- _Records for the task_:
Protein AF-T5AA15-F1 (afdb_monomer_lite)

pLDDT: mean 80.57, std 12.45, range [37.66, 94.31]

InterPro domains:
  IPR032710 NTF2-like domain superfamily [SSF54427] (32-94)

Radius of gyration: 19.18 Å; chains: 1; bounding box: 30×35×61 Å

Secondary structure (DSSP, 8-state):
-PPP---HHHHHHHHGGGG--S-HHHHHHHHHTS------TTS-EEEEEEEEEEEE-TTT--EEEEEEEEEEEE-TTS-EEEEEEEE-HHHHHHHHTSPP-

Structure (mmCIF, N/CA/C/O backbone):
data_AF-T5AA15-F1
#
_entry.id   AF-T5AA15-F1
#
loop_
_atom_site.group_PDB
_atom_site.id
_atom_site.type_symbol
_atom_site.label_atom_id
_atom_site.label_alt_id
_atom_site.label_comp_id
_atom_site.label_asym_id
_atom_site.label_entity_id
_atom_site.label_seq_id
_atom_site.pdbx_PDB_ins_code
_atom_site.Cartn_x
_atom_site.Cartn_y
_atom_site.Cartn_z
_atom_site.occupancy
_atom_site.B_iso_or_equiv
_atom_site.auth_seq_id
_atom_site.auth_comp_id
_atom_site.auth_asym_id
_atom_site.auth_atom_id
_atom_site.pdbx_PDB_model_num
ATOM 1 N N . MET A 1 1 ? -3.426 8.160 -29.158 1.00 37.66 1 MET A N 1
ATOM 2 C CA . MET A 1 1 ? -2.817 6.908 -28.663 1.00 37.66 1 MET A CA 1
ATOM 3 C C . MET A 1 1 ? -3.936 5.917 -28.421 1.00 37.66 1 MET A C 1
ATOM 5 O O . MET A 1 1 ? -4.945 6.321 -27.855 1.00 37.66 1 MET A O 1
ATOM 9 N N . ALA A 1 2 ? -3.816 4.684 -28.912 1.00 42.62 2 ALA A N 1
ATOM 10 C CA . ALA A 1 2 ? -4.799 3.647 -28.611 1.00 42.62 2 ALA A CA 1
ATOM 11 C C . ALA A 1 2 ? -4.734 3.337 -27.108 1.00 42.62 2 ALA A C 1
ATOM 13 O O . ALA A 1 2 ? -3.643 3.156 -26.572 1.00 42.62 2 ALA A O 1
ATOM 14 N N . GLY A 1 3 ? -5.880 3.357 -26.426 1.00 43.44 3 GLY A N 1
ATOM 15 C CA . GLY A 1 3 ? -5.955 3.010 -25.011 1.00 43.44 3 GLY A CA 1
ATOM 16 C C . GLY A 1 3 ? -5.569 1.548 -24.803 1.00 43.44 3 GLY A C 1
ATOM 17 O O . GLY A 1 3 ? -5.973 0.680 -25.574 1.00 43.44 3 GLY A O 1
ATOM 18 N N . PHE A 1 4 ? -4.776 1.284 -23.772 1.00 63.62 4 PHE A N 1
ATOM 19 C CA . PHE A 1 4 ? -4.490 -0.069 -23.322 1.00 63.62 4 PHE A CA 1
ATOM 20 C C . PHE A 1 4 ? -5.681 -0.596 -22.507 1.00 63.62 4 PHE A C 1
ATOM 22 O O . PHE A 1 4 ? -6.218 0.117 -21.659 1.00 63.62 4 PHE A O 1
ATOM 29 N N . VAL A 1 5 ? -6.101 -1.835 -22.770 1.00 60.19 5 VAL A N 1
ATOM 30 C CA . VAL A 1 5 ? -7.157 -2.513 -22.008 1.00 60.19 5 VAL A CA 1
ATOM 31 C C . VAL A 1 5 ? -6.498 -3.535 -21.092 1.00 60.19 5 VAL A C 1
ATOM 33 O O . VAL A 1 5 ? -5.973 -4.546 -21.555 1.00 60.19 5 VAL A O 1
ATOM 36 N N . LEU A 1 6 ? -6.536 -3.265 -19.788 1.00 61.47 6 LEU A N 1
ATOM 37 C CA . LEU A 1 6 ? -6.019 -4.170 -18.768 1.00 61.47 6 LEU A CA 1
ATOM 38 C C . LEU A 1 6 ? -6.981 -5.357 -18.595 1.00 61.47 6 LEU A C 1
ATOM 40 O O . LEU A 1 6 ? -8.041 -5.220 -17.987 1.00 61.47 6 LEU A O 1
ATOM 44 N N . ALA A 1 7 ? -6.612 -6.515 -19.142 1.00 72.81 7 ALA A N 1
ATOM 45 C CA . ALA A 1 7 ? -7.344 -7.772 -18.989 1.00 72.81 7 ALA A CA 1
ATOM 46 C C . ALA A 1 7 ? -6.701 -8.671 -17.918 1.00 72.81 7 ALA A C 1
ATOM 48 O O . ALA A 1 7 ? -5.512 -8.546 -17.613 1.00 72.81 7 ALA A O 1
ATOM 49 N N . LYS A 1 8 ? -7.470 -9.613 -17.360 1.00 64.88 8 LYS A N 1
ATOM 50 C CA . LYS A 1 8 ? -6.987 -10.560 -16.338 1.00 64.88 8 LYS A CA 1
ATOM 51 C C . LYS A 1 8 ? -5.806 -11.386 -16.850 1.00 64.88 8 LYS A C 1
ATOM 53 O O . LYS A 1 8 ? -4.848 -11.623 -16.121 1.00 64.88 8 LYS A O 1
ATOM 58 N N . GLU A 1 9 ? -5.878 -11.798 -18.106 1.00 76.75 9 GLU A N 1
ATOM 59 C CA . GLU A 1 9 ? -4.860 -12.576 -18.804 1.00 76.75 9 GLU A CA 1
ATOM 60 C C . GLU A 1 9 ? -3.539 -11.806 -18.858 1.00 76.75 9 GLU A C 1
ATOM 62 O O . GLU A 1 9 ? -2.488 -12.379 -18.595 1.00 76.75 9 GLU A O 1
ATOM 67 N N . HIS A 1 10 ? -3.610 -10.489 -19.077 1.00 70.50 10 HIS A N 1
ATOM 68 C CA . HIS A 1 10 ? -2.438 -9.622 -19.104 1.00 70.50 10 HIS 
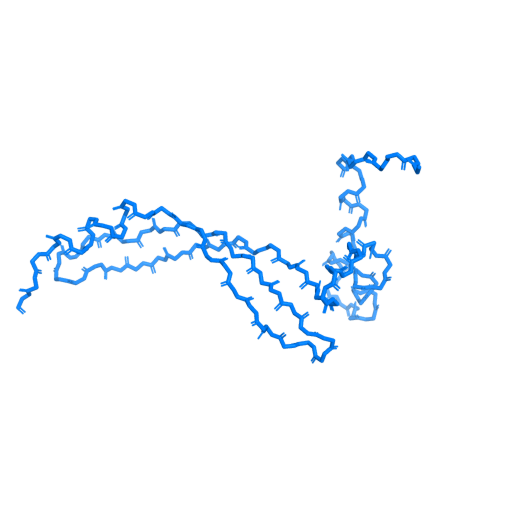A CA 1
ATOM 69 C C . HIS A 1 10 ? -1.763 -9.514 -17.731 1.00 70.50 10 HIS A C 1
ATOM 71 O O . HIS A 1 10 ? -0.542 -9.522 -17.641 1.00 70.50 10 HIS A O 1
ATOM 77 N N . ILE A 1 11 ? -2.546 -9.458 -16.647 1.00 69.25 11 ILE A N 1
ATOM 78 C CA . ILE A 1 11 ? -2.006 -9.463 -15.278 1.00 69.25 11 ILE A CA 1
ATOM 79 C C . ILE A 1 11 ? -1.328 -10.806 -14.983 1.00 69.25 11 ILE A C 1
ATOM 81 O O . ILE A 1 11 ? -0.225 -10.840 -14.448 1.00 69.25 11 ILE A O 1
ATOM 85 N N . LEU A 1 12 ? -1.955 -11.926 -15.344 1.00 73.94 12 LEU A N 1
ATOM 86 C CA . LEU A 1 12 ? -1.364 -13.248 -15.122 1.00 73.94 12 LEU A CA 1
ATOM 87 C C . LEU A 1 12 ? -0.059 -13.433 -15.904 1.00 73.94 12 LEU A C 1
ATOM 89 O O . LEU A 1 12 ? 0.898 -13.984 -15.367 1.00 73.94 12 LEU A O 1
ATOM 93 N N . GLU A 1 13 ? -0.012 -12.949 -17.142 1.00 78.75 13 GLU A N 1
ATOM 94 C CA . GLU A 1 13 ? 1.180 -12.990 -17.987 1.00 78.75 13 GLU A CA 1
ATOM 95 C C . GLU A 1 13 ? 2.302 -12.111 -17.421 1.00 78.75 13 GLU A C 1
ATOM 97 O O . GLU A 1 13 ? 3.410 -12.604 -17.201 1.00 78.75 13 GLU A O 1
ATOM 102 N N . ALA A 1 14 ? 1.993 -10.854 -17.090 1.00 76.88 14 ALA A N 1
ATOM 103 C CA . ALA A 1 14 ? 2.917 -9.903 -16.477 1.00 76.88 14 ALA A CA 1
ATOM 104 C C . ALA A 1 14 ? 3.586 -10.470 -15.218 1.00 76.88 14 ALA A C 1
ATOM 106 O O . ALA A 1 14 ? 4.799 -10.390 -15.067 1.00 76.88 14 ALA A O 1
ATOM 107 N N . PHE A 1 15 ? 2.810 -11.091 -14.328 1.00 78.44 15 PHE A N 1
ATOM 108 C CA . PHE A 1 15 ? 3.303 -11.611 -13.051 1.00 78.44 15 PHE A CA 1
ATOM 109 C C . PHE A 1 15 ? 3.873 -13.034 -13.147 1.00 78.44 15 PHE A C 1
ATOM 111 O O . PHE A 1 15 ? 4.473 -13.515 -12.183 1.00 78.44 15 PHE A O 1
* * *
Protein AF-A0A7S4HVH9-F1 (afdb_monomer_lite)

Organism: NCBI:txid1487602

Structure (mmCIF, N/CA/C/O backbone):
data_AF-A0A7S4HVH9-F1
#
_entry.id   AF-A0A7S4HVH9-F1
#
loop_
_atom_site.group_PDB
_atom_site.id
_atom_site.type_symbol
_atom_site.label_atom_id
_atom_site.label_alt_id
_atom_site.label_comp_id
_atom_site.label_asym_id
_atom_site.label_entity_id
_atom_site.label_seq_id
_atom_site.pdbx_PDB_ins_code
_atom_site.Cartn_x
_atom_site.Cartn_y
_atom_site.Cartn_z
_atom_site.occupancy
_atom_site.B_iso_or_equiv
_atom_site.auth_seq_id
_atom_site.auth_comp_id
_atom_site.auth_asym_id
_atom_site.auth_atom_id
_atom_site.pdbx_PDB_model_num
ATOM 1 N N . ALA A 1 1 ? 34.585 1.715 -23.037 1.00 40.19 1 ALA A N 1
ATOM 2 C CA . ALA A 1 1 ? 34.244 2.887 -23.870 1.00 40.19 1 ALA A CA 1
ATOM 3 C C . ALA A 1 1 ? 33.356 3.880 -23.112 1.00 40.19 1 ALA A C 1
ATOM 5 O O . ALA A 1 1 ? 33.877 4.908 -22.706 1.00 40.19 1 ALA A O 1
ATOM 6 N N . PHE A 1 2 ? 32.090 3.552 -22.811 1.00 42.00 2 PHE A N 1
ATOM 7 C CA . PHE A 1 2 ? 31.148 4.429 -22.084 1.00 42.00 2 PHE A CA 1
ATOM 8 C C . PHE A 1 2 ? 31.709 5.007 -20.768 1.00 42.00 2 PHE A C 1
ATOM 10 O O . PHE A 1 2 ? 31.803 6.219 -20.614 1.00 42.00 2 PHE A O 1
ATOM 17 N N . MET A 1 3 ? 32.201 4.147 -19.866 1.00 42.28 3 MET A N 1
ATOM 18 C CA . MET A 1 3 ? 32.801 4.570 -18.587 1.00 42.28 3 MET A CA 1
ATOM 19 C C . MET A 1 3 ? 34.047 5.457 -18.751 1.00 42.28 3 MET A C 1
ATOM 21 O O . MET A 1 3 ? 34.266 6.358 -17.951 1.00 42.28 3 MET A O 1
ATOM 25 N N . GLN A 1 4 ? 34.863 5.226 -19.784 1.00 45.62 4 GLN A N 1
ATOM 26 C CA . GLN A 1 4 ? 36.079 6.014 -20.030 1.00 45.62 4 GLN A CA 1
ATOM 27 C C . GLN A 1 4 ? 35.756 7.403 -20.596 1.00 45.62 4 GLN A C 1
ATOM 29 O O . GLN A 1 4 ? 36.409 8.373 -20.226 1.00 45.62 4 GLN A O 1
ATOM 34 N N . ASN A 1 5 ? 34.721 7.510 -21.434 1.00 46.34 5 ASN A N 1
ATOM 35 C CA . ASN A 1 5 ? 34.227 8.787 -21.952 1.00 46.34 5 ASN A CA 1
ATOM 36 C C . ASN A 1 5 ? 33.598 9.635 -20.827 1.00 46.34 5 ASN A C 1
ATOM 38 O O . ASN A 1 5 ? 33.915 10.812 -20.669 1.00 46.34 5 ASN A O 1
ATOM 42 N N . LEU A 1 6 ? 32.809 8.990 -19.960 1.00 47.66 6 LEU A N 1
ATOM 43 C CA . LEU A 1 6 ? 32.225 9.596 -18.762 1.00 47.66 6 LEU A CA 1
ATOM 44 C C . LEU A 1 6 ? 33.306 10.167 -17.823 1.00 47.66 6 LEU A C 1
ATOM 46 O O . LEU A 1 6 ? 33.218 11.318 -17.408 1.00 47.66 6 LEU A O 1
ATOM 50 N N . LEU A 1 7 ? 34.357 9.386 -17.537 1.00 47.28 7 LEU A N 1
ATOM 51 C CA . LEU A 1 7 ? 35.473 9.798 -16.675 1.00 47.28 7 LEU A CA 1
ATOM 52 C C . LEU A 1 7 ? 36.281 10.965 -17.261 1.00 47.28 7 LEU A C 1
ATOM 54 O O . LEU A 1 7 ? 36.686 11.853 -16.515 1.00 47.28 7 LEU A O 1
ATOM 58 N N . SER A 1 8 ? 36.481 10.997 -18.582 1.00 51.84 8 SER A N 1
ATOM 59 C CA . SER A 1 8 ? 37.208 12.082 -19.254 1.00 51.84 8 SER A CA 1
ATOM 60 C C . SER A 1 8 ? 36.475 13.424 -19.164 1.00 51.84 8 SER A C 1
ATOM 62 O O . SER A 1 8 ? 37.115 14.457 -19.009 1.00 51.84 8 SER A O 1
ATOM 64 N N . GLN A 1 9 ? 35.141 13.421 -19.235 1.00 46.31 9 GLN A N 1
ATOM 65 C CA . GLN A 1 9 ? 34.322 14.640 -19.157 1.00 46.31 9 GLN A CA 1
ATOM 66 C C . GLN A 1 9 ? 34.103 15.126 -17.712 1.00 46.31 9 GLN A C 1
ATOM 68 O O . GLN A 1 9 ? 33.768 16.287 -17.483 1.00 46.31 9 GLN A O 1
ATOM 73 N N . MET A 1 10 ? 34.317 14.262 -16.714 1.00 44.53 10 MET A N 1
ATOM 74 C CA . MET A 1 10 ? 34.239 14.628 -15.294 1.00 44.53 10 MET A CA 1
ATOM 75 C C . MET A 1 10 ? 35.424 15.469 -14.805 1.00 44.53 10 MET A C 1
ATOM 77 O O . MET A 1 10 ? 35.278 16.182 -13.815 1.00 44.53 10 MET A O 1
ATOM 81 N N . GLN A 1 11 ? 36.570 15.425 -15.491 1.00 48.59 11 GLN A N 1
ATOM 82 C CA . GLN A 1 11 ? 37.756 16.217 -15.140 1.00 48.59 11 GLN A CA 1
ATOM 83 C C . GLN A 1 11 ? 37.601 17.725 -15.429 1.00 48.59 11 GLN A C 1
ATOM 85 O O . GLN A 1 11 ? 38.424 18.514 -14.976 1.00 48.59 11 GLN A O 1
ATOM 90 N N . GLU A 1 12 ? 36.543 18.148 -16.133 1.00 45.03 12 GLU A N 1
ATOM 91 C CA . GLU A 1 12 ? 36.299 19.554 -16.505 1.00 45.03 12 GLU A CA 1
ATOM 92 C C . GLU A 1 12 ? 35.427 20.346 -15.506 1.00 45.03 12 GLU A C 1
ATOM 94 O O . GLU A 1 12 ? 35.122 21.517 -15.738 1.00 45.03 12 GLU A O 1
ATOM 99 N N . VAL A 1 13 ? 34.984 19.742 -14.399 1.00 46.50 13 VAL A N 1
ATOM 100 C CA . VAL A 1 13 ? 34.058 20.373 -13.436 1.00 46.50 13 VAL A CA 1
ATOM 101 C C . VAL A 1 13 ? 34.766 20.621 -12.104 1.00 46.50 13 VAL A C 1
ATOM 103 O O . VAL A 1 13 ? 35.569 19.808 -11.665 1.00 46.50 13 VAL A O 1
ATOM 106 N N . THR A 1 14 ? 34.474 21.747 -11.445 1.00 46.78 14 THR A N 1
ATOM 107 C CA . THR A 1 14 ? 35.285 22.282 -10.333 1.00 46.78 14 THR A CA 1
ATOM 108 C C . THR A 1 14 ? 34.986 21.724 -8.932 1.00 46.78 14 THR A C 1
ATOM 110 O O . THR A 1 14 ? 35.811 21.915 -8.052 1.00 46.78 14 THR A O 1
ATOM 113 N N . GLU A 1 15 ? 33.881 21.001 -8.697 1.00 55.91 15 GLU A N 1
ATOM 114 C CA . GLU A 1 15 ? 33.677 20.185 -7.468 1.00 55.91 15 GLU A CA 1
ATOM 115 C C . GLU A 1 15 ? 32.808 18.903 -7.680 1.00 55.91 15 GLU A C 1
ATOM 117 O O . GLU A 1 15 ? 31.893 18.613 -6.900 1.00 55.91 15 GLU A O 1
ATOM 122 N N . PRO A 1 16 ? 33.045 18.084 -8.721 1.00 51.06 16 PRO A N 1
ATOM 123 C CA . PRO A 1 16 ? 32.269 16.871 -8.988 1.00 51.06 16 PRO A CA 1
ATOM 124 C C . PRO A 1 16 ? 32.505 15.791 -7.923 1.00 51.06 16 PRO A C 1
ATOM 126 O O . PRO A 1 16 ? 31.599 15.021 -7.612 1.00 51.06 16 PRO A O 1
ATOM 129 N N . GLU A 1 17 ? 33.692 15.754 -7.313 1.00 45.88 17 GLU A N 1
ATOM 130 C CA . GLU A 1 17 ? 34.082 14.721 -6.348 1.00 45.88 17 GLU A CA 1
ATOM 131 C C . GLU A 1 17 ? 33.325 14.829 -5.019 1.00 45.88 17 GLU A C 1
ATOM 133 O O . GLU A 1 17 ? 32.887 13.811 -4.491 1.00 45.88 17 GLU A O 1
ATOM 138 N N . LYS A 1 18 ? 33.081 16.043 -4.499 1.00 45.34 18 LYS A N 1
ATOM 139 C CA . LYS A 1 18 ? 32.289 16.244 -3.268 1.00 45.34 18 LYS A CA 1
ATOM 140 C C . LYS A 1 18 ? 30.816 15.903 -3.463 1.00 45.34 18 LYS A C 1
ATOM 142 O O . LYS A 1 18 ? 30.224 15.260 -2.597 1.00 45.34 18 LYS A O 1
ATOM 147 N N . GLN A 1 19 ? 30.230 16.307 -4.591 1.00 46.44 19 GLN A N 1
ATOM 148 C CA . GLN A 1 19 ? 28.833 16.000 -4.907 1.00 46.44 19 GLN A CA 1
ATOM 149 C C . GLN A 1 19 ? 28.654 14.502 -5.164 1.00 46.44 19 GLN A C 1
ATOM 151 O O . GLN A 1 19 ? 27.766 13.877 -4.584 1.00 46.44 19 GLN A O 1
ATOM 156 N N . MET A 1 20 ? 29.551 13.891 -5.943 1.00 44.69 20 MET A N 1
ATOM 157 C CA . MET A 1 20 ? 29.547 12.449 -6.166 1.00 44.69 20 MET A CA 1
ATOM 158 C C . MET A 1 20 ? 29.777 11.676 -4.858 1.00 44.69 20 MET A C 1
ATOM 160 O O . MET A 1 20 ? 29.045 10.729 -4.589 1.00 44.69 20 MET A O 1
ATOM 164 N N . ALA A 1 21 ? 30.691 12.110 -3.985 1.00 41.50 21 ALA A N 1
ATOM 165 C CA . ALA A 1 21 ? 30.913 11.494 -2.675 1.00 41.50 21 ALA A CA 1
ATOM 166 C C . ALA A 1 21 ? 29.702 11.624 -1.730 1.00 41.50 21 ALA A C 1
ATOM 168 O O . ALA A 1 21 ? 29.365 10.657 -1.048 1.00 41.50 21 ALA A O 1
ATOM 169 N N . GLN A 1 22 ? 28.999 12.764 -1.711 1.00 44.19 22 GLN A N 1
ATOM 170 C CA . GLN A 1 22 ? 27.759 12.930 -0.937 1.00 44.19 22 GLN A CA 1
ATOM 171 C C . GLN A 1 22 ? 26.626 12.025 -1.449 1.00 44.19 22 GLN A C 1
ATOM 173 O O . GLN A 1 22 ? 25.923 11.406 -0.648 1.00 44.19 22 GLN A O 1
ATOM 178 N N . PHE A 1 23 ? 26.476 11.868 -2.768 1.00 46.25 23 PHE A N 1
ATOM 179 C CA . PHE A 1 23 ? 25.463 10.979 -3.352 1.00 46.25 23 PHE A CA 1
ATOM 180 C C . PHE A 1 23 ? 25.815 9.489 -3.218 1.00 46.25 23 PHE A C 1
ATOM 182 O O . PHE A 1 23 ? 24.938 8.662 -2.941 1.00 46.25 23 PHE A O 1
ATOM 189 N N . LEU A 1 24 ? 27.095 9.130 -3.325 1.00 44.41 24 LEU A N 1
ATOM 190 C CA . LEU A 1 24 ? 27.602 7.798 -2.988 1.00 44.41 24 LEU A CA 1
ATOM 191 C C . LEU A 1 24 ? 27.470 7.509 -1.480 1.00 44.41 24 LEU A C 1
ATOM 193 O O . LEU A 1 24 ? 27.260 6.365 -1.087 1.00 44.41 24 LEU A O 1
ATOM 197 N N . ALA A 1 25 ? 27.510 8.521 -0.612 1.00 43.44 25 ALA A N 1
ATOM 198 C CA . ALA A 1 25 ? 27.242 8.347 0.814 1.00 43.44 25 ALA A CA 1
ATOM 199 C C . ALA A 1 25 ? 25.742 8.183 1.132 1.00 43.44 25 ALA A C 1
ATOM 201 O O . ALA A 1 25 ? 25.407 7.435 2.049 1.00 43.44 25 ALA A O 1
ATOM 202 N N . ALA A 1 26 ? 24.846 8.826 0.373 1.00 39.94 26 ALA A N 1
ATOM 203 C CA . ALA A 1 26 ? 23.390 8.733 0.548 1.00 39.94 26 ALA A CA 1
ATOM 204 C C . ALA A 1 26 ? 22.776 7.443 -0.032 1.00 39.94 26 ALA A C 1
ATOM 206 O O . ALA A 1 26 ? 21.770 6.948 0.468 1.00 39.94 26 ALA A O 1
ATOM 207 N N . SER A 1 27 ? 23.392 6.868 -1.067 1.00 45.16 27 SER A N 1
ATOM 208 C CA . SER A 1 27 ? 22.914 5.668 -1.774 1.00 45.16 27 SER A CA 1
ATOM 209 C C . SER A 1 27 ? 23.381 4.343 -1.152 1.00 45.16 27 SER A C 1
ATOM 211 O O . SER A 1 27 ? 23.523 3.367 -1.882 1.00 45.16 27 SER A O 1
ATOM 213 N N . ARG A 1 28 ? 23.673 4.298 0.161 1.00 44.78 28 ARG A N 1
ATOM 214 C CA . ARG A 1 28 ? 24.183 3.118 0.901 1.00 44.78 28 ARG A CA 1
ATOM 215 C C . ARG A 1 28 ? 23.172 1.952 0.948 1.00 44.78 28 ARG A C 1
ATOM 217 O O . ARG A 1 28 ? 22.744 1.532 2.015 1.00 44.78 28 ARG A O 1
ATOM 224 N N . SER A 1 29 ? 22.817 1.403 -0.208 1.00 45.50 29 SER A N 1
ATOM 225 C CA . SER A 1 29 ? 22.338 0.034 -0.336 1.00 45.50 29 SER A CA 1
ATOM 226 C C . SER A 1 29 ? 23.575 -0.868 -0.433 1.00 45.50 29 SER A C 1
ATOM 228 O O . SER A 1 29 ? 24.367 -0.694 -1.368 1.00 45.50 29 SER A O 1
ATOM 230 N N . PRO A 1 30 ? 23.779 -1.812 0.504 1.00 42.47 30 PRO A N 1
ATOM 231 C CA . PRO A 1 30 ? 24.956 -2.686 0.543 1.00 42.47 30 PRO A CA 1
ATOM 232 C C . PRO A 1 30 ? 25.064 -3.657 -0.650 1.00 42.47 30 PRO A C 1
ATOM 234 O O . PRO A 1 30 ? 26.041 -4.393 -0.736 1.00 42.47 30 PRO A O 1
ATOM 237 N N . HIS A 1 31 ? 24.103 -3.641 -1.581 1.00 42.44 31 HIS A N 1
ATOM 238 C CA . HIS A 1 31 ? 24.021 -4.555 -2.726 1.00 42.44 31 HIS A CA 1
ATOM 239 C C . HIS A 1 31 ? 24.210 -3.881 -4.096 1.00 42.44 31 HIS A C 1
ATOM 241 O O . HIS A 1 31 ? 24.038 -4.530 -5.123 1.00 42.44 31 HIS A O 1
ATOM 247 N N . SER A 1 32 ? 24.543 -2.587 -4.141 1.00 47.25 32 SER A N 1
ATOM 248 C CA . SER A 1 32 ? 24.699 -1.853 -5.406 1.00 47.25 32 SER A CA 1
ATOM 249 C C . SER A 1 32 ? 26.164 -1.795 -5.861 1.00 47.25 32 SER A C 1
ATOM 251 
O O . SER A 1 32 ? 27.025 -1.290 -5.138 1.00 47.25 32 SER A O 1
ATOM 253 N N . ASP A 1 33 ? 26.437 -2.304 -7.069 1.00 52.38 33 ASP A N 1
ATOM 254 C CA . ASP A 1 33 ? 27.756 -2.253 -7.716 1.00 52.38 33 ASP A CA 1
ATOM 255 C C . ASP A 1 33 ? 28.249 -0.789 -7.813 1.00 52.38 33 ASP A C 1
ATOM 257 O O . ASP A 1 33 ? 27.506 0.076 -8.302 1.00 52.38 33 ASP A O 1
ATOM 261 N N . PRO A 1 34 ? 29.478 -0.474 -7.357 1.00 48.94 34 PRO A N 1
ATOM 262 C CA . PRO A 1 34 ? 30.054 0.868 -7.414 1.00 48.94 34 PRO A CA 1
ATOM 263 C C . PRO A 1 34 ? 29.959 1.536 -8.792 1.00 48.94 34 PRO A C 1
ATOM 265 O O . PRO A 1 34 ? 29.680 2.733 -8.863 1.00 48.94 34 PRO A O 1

- _What this task involves_: Please make an exact copy of the lines above from the line with "ATOM 15 C CA" through the line with "ATOM 18 N N", both ends included.

- _Problem solution_:
ATOM 15 C CA . GLY A 1 3 ? -5.955 3.010 -25.011 1.00 43.44 3 GLY A CA 1
ATOM 16 C C . GLY A 1 3 ? -5.569 1.548 -24.803 1.00 43.44 3 GLY A C 1
ATOM 17 O O . GLY A 1 3 ? -5.973 0.680 -25.574 1.00 43.44 3 GLY A O 1
ATOM 18 N N . PHE A 1 4 ? -4.776 1.284 -23.772 1.00 63.62 4 PHE A N 1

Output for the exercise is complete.